Primary Localized Cutaneous Nodular Amyloidosis on Scalp Successfully Treated with Excision

Abstract

Primary localized cutaneous nodular amyloidosis (PLCNA) is the rarest form of cutaneous amyloidosis, characterized by nodular deposits of light chain amyloids in the dermis and subcutaneous tissue, without apparent systemic involvement. One or several nodules are preferably located on the extremities, trunk, or face. The most useful stain for detecting amyloid fibrils is Congo red, which, when combined with polarized light, makes amyloid proteins appear apple-green under a microscope. Immunohistochemical staining can help identify the exact type of amyloid proteins. Although the exact etiology of PLCNA is unclear, removal of nodules by shaving or surgical excision has shown good results. To the best of our knowledge, only seven cases of PLCNA have yet been reported in the Korean literature. In three of these cases, the patients had lesions on the scalp. Herein, we present a case of a 34-year-old male with PLCNA on the scalp with all the results of immunohistochemical evaluation.

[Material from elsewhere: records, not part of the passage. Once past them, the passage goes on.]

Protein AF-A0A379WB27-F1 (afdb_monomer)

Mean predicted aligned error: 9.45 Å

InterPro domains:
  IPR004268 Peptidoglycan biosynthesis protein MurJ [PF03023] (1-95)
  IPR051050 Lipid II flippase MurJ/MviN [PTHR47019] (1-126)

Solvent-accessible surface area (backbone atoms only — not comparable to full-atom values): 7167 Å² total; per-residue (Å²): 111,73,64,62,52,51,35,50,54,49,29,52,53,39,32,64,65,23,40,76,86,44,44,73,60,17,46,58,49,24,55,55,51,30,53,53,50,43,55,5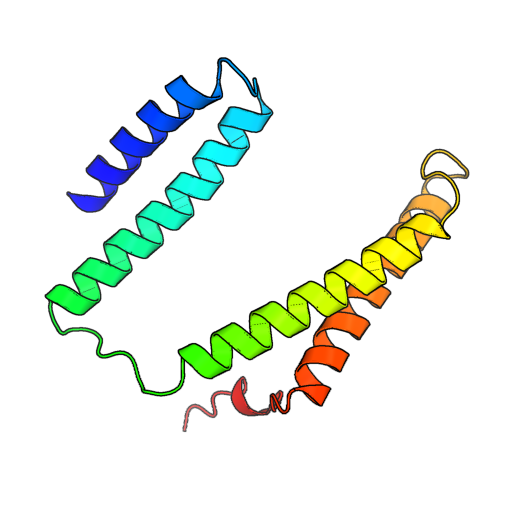0,53,52,50,52,49,36,44,74,68,65,77,48,78,84,69,91,61,57,69,62,52,50,52,50,49,52,53,16,51,51,52,17,50,52,53,45,52,54,52,58,70,73,47,74,65,85,82,63,73,55,74,68,57,44,50,51,52,50,50,51,53,51,52,51,33,52,50,41,30,53,49,40,34,47,72,70,68,51,58,77,67,74,74,59,72,77,84,124

Sequence (128 aa):
MKIAIVTLIMTQLMNLAFIGPLKHAGLSLSIGLAACLNASLLYWQLRKQNIFTPQPGWMWFLMRLIISVLVMAAVLFGVLHIMPEWSQGSMLWRLLRLMAVVIAGIAAYFAALAVLGFKVKEFVRRTA

Structure (mmCIF, N/CA/C/O backbone):
data_AF-A0A379WB27-F1
#
_entry.id   AF-A0A379WB27-F1
#
loop_
_atom_site.group_PDB
_atom_site.id
_atom_site.type_symbol
_atom_site.label_atom_id
_atom_site.label_alt_id
_atom_site.label_comp_id
_atom_site.label_asym_id
_atom_site.label_entity_id
_atom_site.label_seq_id
_atom_site.pdbx_PDB_ins_code
_atom_site.Cartn_x
_atom_site.Cartn_y
_atom_site.Cartn_z
_atom_site.occupancy
_atom_site.B_iso_or_equiv
_atom_site.auth_seq_id
_atom_site.auth_comp_id
_atom_site.auth_asym_id
_atom_site.auth_atom_id
_atom_site.pdbx_PDB_model_num
ATOM 1 N N . MET A 1 1 ? -11.878 14.718 18.710 1.00 60.34 1 MET A N 1
ATOM 2 C CA . MET A 1 1 ? -10.698 15.456 19.220 1.00 60.34 1 MET A CA 1
ATOM 3 C C . MET A 1 1 ? -9.660 14.559 19.894 1.00 60.34 1 MET A C 1
ATOM 5 O O . MET A 1 1 ? -8.527 14.571 19.444 1.00 60.34 1 MET A O 1
ATOM 9 N N . LYS A 1 2 ? -10.006 13.736 20.901 1.00 71.44 2 LYS A N 1
ATOM 10 C CA . LYS A 1 2 ? -9.015 12.895 21.617 1.00 71.44 2 LYS A CA 1
ATOM 11 C C . LYS A 1 2 ? -8.239 11.917 20.713 1.00 71.44 2 LYS A C 1
ATOM 13 O O . LYS A 1 2 ? -7.031 11.811 20.859 1.00 71.44 2 LYS A O 1
ATOM 18 N N . ILE A 1 3 ? -8.904 11.275 19.743 1.00 69.19 3 ILE A N 1
ATOM 19 C CA . ILE A 1 3 ? -8.243 10.365 18.785 1.00 69.19 3 ILE A CA 1
ATOM 20 C C . ILE A 1 3 ? -7.195 11.099 17.949 1.00 69.19 3 ILE A C 1
ATOM 22 O O . ILE A 1 3 ? -6.074 10.625 17.877 1.00 69.19 3 ILE A O 1
ATOM 26 N N . ALA A 1 4 ? -7.542 12.260 17.382 1.00 69.19 4 ALA A N 1
ATOM 27 C CA . ALA A 1 4 ? -6.639 13.052 16.545 1.00 69.19 4 ALA A CA 1
ATOM 28 C C . ALA A 1 4 ? -5.360 13.463 17.294 1.00 69.19 4 ALA A C 1
ATOM 30 O O . ALA A 1 4 ? -4.276 13.457 16.725 1.00 69.19 4 ALA A O 1
ATOM 31 N N . ILE A 1 5 ? -5.476 13.774 18.588 1.00 77.69 5 ILE A N 1
ATOM 32 C CA . ILE A 1 5 ? -4.324 14.092 19.440 1.00 77.69 5 ILE A CA 1
ATOM 33 C C . ILE A 1 5 ? -3.454 12.846 19.654 1.00 77.69 5 ILE A C 1
ATOM 35 O O . ILE A 1 5 ? -2.237 12.926 19.530 1.00 77.69 5 ILE A O 1
ATOM 39 N N . VAL A 1 6 ? -4.062 11.683 19.915 1.00 76.88 6 VAL A N 1
ATOM 40 C CA . VAL A 1 6 ? -3.330 10.413 20.070 1.00 76.88 6 VAL A CA 1
ATOM 41 C C . VAL A 1 6 ? -2.628 10.016 18.772 1.00 76.88 6 VAL A C 1
ATOM 43 O O . VAL A 1 6 ? -1.466 9.618 18.812 1.00 76.88 6 VAL A O 1
ATOM 46 N N . THR A 1 7 ? -3.281 10.164 17.617 1.00 76.25 7 THR A N 1
ATOM 47 C CA . THR A 1 7 ? -2.638 9.908 16.325 1.00 76.25 7 THR A CA 1
ATOM 48 C C . THR A 1 7 ? -1.532 10.894 16.033 1.00 76.25 7 THR A C 1
ATOM 50 O O . THR A 1 7 ? -0.482 10.455 15.582 1.00 76.25 7 THR A O 1
ATOM 53 N N . LEU A 1 8 ? -1.690 12.181 16.342 1.00 76.75 8 LEU A N 1
ATOM 54 C CA . LEU A 1 8 ? -0.606 13.154 16.197 1.00 76.75 8 LEU A CA 1
ATOM 55 C C . LEU A 1 8 ? 0.597 12.791 17.075 1.00 76.75 8 LEU A C 1
ATOM 57 O O . LEU A 1 8 ? 1.714 12.756 16.567 1.00 76.75 8 LEU A O 1
ATOM 61 N N . ILE A 1 9 ? 0.384 12.441 18.347 1.00 80.75 9 ILE A N 1
ATOM 62 C CA . ILE A 1 9 ? 1.464 12.022 19.256 1.00 80.75 9 ILE A CA 1
ATOM 63 C C . ILE A 1 9 ? 2.164 10.765 18.725 1.00 80.75 9 ILE A C 1
ATOM 65 O O . ILE A 1 9 ? 3.390 10.738 18.638 1.00 80.75 9 ILE A O 1
ATOM 69 N N . MET A 1 10 ? 1.402 9.751 18.304 1.00 76.38 10 MET A N 1
ATOM 70 C CA . MET A 1 10 ? 1.968 8.533 17.716 1.00 76.38 10 MET A CA 1
ATOM 71 C C . MET A 1 10 ? 2.731 8.824 16.425 1.00 76.38 10 MET A C 1
ATOM 73 O O . MET A 1 10 ? 3.828 8.313 16.248 1.00 76.38 10 MET A O 1
ATOM 77 N N . THR A 1 11 ? 2.216 9.706 15.567 1.00 76.75 11 THR A N 1
ATOM 78 C CA . THR A 1 11 ? 2.903 10.120 14.334 1.00 76.75 11 THR A CA 1
ATOM 79 C C . THR A 1 11 ? 4.257 10.744 14.650 1.00 76.75 11 THR A C 1
ATOM 81 O O . THR A 1 11 ? 5.241 10.421 13.993 1.00 76.75 11 THR A O 1
ATOM 84 N N . GLN A 1 12 ? 4.340 11.595 15.678 1.00 76.75 12 GLN A N 1
ATOM 85 C CA . GLN A 1 12 ? 5.609 12.218 16.054 1.00 76.75 12 GLN A CA 1
ATOM 86 C C . GLN A 1 12 ? 6.596 11.232 16.682 1.00 76.75 12 GLN A C 1
ATOM 88 O O . GLN A 1 12 ? 7.784 11.288 16.371 1.00 76.75 12 GLN A O 1
ATOM 93 N N . LEU A 1 13 ? 6.121 10.286 17.498 1.00 80.00 13 LEU A N 1
ATOM 94 C CA . LEU A 1 13 ? 6.959 9.201 18.021 1.00 80.00 13 LEU A CA 1
ATOM 95 C C . LEU A 1 13 ? 7.492 8.304 16.896 1.00 80.00 13 LEU A C 1
ATOM 97 O O . LEU A 1 13 ? 8.659 7.922 16.909 1.00 80.00 13 LEU A O 1
ATOM 101 N N . MET A 1 14 ? 6.660 8.009 15.898 1.00 73.00 14 MET A N 1
ATOM 102 C CA . MET A 1 14 ? 7.046 7.223 14.727 1.00 73.00 14 MET A CA 1
ATOM 103 C C . MET A 1 14 ? 8.036 7.977 13.842 1.00 73.00 14 MET A C 1
ATOM 105 O O . MET A 1 14 ? 9.038 7.393 13.442 1.00 73.00 14 MET A O 1
ATOM 109 N N . ASN A 1 15 ? 7.826 9.279 13.618 1.00 73.25 15 ASN A N 1
ATOM 110 C CA . ASN A 1 15 ? 8.795 10.134 12.932 1.00 73.25 15 ASN A CA 1
ATOM 111 C C . ASN A 1 15 ? 10.165 10.063 13.625 1.00 73.25 15 ASN A C 1
ATOM 113 O O . ASN A 1 15 ? 11.171 9.839 12.960 1.00 73.25 15 ASN A O 1
ATOM 117 N N . LEU A 1 16 ? 10.204 10.185 14.957 1.00 70.75 16 LEU A N 1
ATOM 118 C CA . LEU A 1 16 ? 11.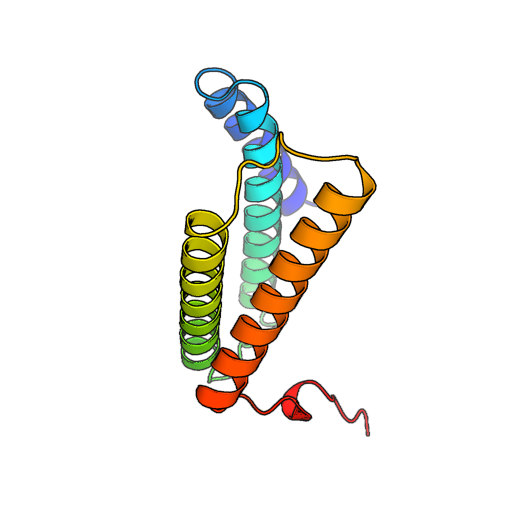431 10.077 15.757 1.00 70.75 16 LEU A CA 1
ATOM 119 C C . LEU A 1 16 ? 12.086 8.691 15.669 1.00 70.75 16 LEU A C 1
ATOM 121 O O . LEU A 1 16 ? 13.304 8.602 15.543 1.00 70.75 16 LEU A O 1
ATOM 125 N N . ALA A 1 17 ? 11.300 7.613 15.690 1.00 75.06 17 ALA A N 1
ATOM 126 C CA . ALA A 1 17 ? 11.818 6.251 15.570 1.00 75.06 17 ALA A CA 1
ATOM 127 C C . ALA A 1 17 ? 12.344 5.937 14.155 1.00 75.06 17 ALA A C 1
ATOM 129 O O . ALA A 1 17 ? 13.325 5.209 14.005 1.00 75.06 17 ALA A O 1
ATOM 130 N N . PHE A 1 18 ? 11.717 6.490 13.112 1.00 68.88 18 PHE A N 1
ATOM 131 C CA . PHE A 1 18 ? 12.040 6.183 11.717 1.00 68.88 18 PHE A CA 1
ATOM 132 C C . PHE A 1 18 ? 13.051 7.137 11.069 1.00 68.88 18 PHE A C 1
ATOM 134 O O . PHE A 1 18 ? 13.657 6.766 10.060 1.00 68.88 18 PHE A O 1
ATOM 141 N N . ILE A 1 19 ? 13.293 8.326 11.634 1.00 64.75 19 ILE A N 1
ATOM 142 C CA . ILE A 1 19 ? 14.247 9.290 11.062 1.00 64.75 19 ILE A CA 1
ATOM 143 C C . ILE A 1 19 ? 15.699 8.799 11.126 1.00 64.75 19 ILE A C 1
ATOM 145 O O . ILE A 1 19 ? 16.470 9.070 10.207 1.00 64.75 19 ILE A O 1
ATOM 149 N N . GLY A 1 20 ? 16.056 8.033 12.163 1.00 66.69 20 GLY A N 1
ATOM 150 C CA . GLY A 1 20 ? 17.385 7.436 12.321 1.00 66.69 20 GLY A CA 1
ATOM 151 C C . GLY A 1 20 ? 17.727 6.422 11.217 1.00 66.69 20 GLY A C 1
ATOM 152 O O . GLY A 1 20 ? 18.677 6.648 10.470 1.00 66.69 20 GLY A O 1
ATOM 153 N N . PRO A 1 21 ? 16.965 5.319 11.070 1.00 71.56 21 PRO A N 1
ATOM 154 C CA . PRO A 1 21 ? 17.312 4.244 10.136 1.00 71.56 21 PRO A CA 1
ATOM 155 C C . PRO A 1 21 ? 16.907 4.505 8.674 1.00 71.56 21 PRO A C 1
ATOM 157 O O . PRO A 1 21 ? 17.586 4.030 7.768 1.00 71.56 21 PRO A O 1
ATOM 160 N N . LEU A 1 22 ? 15.816 5.242 8.413 1.00 67.00 22 LEU A N 1
ATOM 161 C CA . LEU A 1 22 ? 15.201 5.344 7.075 1.00 67.00 22 LEU A CA 1
ATOM 162 C C . LEU A 1 22 ? 15.265 6.757 6.462 1.00 67.00 22 LEU A C 1
ATOM 164 O O . LEU A 1 22 ? 14.771 6.966 5.351 1.00 67.00 22 LEU A O 1
ATOM 168 N N . LYS A 1 23 ? 15.871 7.736 7.154 1.00 76.69 23 LYS A N 1
ATOM 169 C CA . LYS A 1 23 ? 15.974 9.142 6.715 1.00 76.69 23 LYS A CA 1
ATOM 170 C C . LYS A 1 23 ? 14.616 9.673 6.208 1.00 76.69 23 LYS A C 1
ATOM 172 O O . LYS A 1 23 ? 13.606 9.574 6.901 1.00 76.69 23 LYS A O 1
ATOM 177 N N . HIS A 1 24 ? 14.566 10.200 4.980 1.00 73.56 24 HIS A N 1
ATOM 178 C CA . HIS A 1 24 ? 13.351 10.741 4.360 1.00 73.56 24 HIS A CA 1
ATOM 179 C C . HIS A 1 24 ? 12.290 9.676 4.048 1.00 73.56 24 HIS A C 1
ATOM 181 O O . HIS A 1 24 ? 11.101 9.977 4.124 1.00 73.56 24 HIS A O 1
ATOM 187 N N . ALA A 1 25 ? 12.688 8.429 3.763 1.00 75.62 25 ALA A N 1
ATOM 188 C CA . ALA A 1 25 ? 11.734 7.337 3.558 1.00 75.62 25 ALA A CA 1
ATOM 189 C C . ALA A 1 25 ? 10.973 7.011 4.856 1.00 75.62 25 ALA A C 1
ATOM 191 O O . ALA A 1 25 ? 9.795 6.656 4.816 1.00 75.62 25 ALA A O 1
ATOM 192 N N . GLY A 1 26 ? 11.622 7.211 6.009 1.00 73.81 26 GLY A N 1
ATOM 193 C CA . GLY A 1 26 ? 11.018 7.047 7.329 1.00 73.81 26 GLY A CA 1
ATOM 194 C C . GLY A 1 26 ? 9.883 8.034 7.597 1.00 73.81 26 GLY A C 1
ATOM 195 O O . GLY A 1 26 ? 8.847 7.649 8.135 1.00 73.81 26 GLY A O 1
ATOM 196 N N . LEU A 1 27 ? 10.028 9.285 7.155 1.00 76.69 27 LEU A N 1
ATOM 197 C CA . LEU A 1 27 ? 8.978 10.301 7.285 1.00 76.69 27 LEU A CA 1
ATOM 198 C C . LEU A 1 27 ? 7.751 9.958 6.426 1.00 76.69 27 LEU A C 1
ATOM 200 O O . LEU A 1 27 ? 6.624 10.002 6.915 1.00 76.69 27 LEU A O 1
ATOM 204 N N . SER A 1 28 ? 7.953 9.543 5.170 1.00 81.44 28 SER A N 1
ATOM 205 C CA . SER A 1 28 ? 6.850 9.117 4.295 1.00 81.44 28 SER A CA 1
ATOM 206 C C . SER A 1 28 ? 6.119 7.885 4.840 1.00 81.44 28 SER A C 1
ATOM 208 O O . SER A 1 28 ? 4.887 7.847 4.836 1.00 81.44 28 SER A O 1
ATOM 210 N N . LEU A 1 29 ? 6.861 6.904 5.368 1.00 80.00 29 LEU A N 1
ATOM 211 C CA . LEU A 1 29 ? 6.285 5.716 6.002 1.00 80.00 29 LEU A CA 1
ATOM 212 C C . LEU A 1 29 ? 5.472 6.078 7.254 1.00 80.00 29 LEU A C 1
ATOM 214 O O . LEU A 1 29 ? 4.378 5.553 7.455 1.00 80.00 29 LEU A O 1
ATOM 218 N N . SER A 1 30 ? 5.980 7.007 8.068 1.00 78.00 30 SER A N 1
ATOM 219 C CA . SER A 1 30 ? 5.311 7.476 9.288 1.00 78.00 30 SER A CA 1
ATOM 220 C C . SER A 1 30 ? 3.951 8.095 8.991 1.00 78.00 30 SER A C 1
ATOM 222 O O . SER A 1 30 ? 2.982 7.782 9.676 1.00 78.00 30 SER A O 1
ATOM 224 N N . ILE A 1 31 ? 3.852 8.921 7.944 1.00 82.31 31 ILE A N 1
ATOM 225 C CA . ILE A 1 31 ? 2.583 9.534 7.523 1.00 82.31 31 ILE A CA 1
ATOM 226 C C . ILE A 1 31 ? 1.584 8.458 7.074 1.00 82.31 31 ILE A C 1
ATOM 228 O O . ILE A 1 31 ? 0.419 8.491 7.474 1.00 82.31 31 ILE A O 1
ATOM 232 N N . GLY A 1 32 ? 2.034 7.479 6.282 1.00 83.25 32 GLY A N 1
ATOM 233 C CA . GLY A 1 32 ? 1.186 6.368 5.844 1.00 83.25 32 GLY A CA 1
ATOM 234 C C . GLY A 1 32 ? 0.652 5.545 7.020 1.00 83.25 32 GLY A C 1
ATOM 235 O O . GLY A 1 32 ? -0.549 5.295 7.121 1.00 83.25 32 GLY A O 1
ATOM 236 N N . LEU A 1 33 ? 1.525 5.181 7.961 1.00 82.69 33 LEU A N 1
ATOM 237 C CA . LEU A 1 33 ? 1.127 4.433 9.153 1.00 82.69 33 LEU A CA 1
ATOM 238 C C . LEU A 1 33 ? 0.231 5.255 10.089 1.00 82.69 33 LEU A C 1
ATOM 240 O O . LEU A 1 33 ? -0.727 4.717 10.643 1.00 82.69 33 LEU A O 1
ATOM 244 N N . ALA A 1 34 ? 0.485 6.555 10.228 1.00 80.75 34 ALA A N 1
ATOM 245 C CA . ALA A 1 34 ? -0.367 7.463 10.984 1.00 80.75 34 ALA A CA 1
ATOM 246 C C . ALA A 1 34 ? -1.794 7.519 10.425 1.00 80.75 34 ALA A C 1
ATOM 248 O O . ALA A 1 34 ? -2.760 7.484 11.192 1.00 80.75 34 ALA A O 1
ATOM 249 N N . ALA A 1 35 ? -1.943 7.548 9.097 1.00 82.25 35 ALA A N 1
ATOM 250 C CA . ALA A 1 35 ? -3.248 7.486 8.445 1.00 82.25 35 ALA A CA 1
ATOM 251 C C . ALA A 1 35 ? -3.967 6.158 8.745 1.00 82.25 35 ALA A C 1
ATOM 253 O O . ALA A 1 35 ? -5.144 6.169 9.118 1.00 82.25 35 ALA A O 1
ATOM 254 N N . CYS A 1 36 ? -3.255 5.026 8.676 1.00 86.38 36 CYS A N 1
ATOM 255 C CA . CYS A 1 36 ? -3.796 3.712 9.037 1.00 86.38 36 CYS A CA 1
ATOM 256 C C . CYS A 1 36 ? -4.224 3.634 10.513 1.00 86.38 36 CYS A C 1
ATOM 258 O O . CYS A 1 36 ? -5.301 3.116 10.822 1.00 86.38 36 CYS A O 1
ATOM 260 N N . LEU A 1 37 ? -3.417 4.179 11.429 1.00 82.81 37 LEU A N 1
ATOM 261 C CA . LEU A 1 37 ? -3.738 4.252 12.857 1.00 82.81 37 LEU A CA 1
ATOM 262 C C . LEU A 1 37 ? -4.974 5.116 13.107 1.00 82.81 37 LEU A C 1
ATOM 264 O O . LEU A 1 37 ? -5.855 4.726 13.871 1.00 82.81 37 LEU A O 1
ATOM 268 N N . ASN A 1 38 ? -5.080 6.260 12.431 1.00 85.31 38 ASN A N 1
ATOM 269 C CA . ASN A 1 38 ? -6.230 7.146 12.556 1.00 85.31 38 ASN A CA 1
ATOM 270 C C . ASN A 1 38 ? -7.522 6.482 12.075 1.00 85.31 38 ASN A C 1
ATOM 272 O O . ASN A 1 38 ? -8.520 6.488 12.798 1.00 85.31 38 ASN A O 1
ATOM 276 N N . ALA A 1 39 ? -7.488 5.838 10.907 1.00 84.88 39 ALA A N 1
ATOM 277 C CA . ALA A 1 39 ? -8.620 5.073 10.395 1.00 84.88 39 ALA A CA 1
ATOM 278 C C . ALA A 1 39 ? -9.025 3.940 11.358 1.00 84.88 39 ALA A C 1
ATOM 280 O O . ALA A 1 39 ? -10.209 3.763 11.646 1.00 84.88 39 ALA A O 1
ATOM 281 N N . SER A 1 40 ? -8.046 3.227 11.924 1.00 85.88 40 SER A N 1
ATOM 282 C CA . SER A 1 40 ? -8.282 2.129 12.871 1.00 85.88 40 SER A CA 1
ATOM 283 C C . SER A 1 40 ? -8.903 2.602 14.189 1.00 85.88 40 SER A C 1
ATOM 285 O O . SER A 1 40 ? -9.840 1.980 14.688 1.00 85.88 40 SER A O 1
ATOM 287 N N . LEU A 1 41 ? -8.427 3.719 14.749 1.00 83.31 41 LEU A N 1
ATOM 288 C CA . LEU A 1 41 ? -8.970 4.291 15.986 1.00 83.31 41 LEU A CA 1
ATOM 289 C C . LEU A 1 41 ? -10.392 4.828 15.790 1.00 83.31 41 LEU A C 1
ATOM 291 O O . LEU A 1 41 ? -11.251 4.609 16.647 1.00 83.31 41 LEU A O 1
ATOM 295 N N . LEU A 1 42 ? -10.660 5.484 14.655 1.00 84.88 42 LEU A N 1
ATOM 296 C CA . LEU A 1 42 ? -12.011 5.908 14.285 1.00 84.88 42 LEU A CA 1
ATOM 297 C C . LEU A 1 42 ? -12.948 4.704 14.154 1.00 84.88 42 LEU A C 1
ATOM 299 O O . LEU A 1 42 ? -14.028 4.711 14.743 1.00 84.88 42 LEU A O 1
ATOM 303 N N . TYR A 1 43 ? -12.516 3.649 13.457 1.00 85.25 43 TYR A N 1
ATOM 304 C CA . TYR A 1 43 ? -13.284 2.413 13.313 1.00 85.25 43 TYR A CA 1
ATOM 305 C C . TYR A 1 43 ? -13.581 1.752 14.667 1.00 85.25 43 TYR A C 1
ATOM 307 O O . TYR A 1 43 ? -14.722 1.378 14.948 1.00 85.25 43 TYR A O 1
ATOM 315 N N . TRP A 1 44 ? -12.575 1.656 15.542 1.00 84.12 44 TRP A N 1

Keywords: Amyloidosis; Primary localized cutaneous nodular amyloidosis.

Fig. 1. Clinical features of the patient. (A) About 5 cm×3 cm sized, well-circumscribed, salmon-colored, waxy nodules on the occipital and right temporal scalp. (B) Occipital and temporal scalp without recurrence during a follow-up period of 18 months after surgical excision.

Fig. 2. (A) Deposition of massive amorphous, eosinophilic materials was observed throughout the entire dermis (H&E, ×40). (B) Amorphous, eosinophilic deposits can be seen next to normal dermal collagen (H&E, ×200). (C) The deposits were positively stained with Congo red (Congo red, ×200).

Fig. 3. Immunohistochemical staining with anti-kappa (A) and antilambda (B) antibody showed positive staining with both antibodies in the amyloid (black arrows) and the cytoplasm of the infiltrating plasma cells (white arrows) (×200).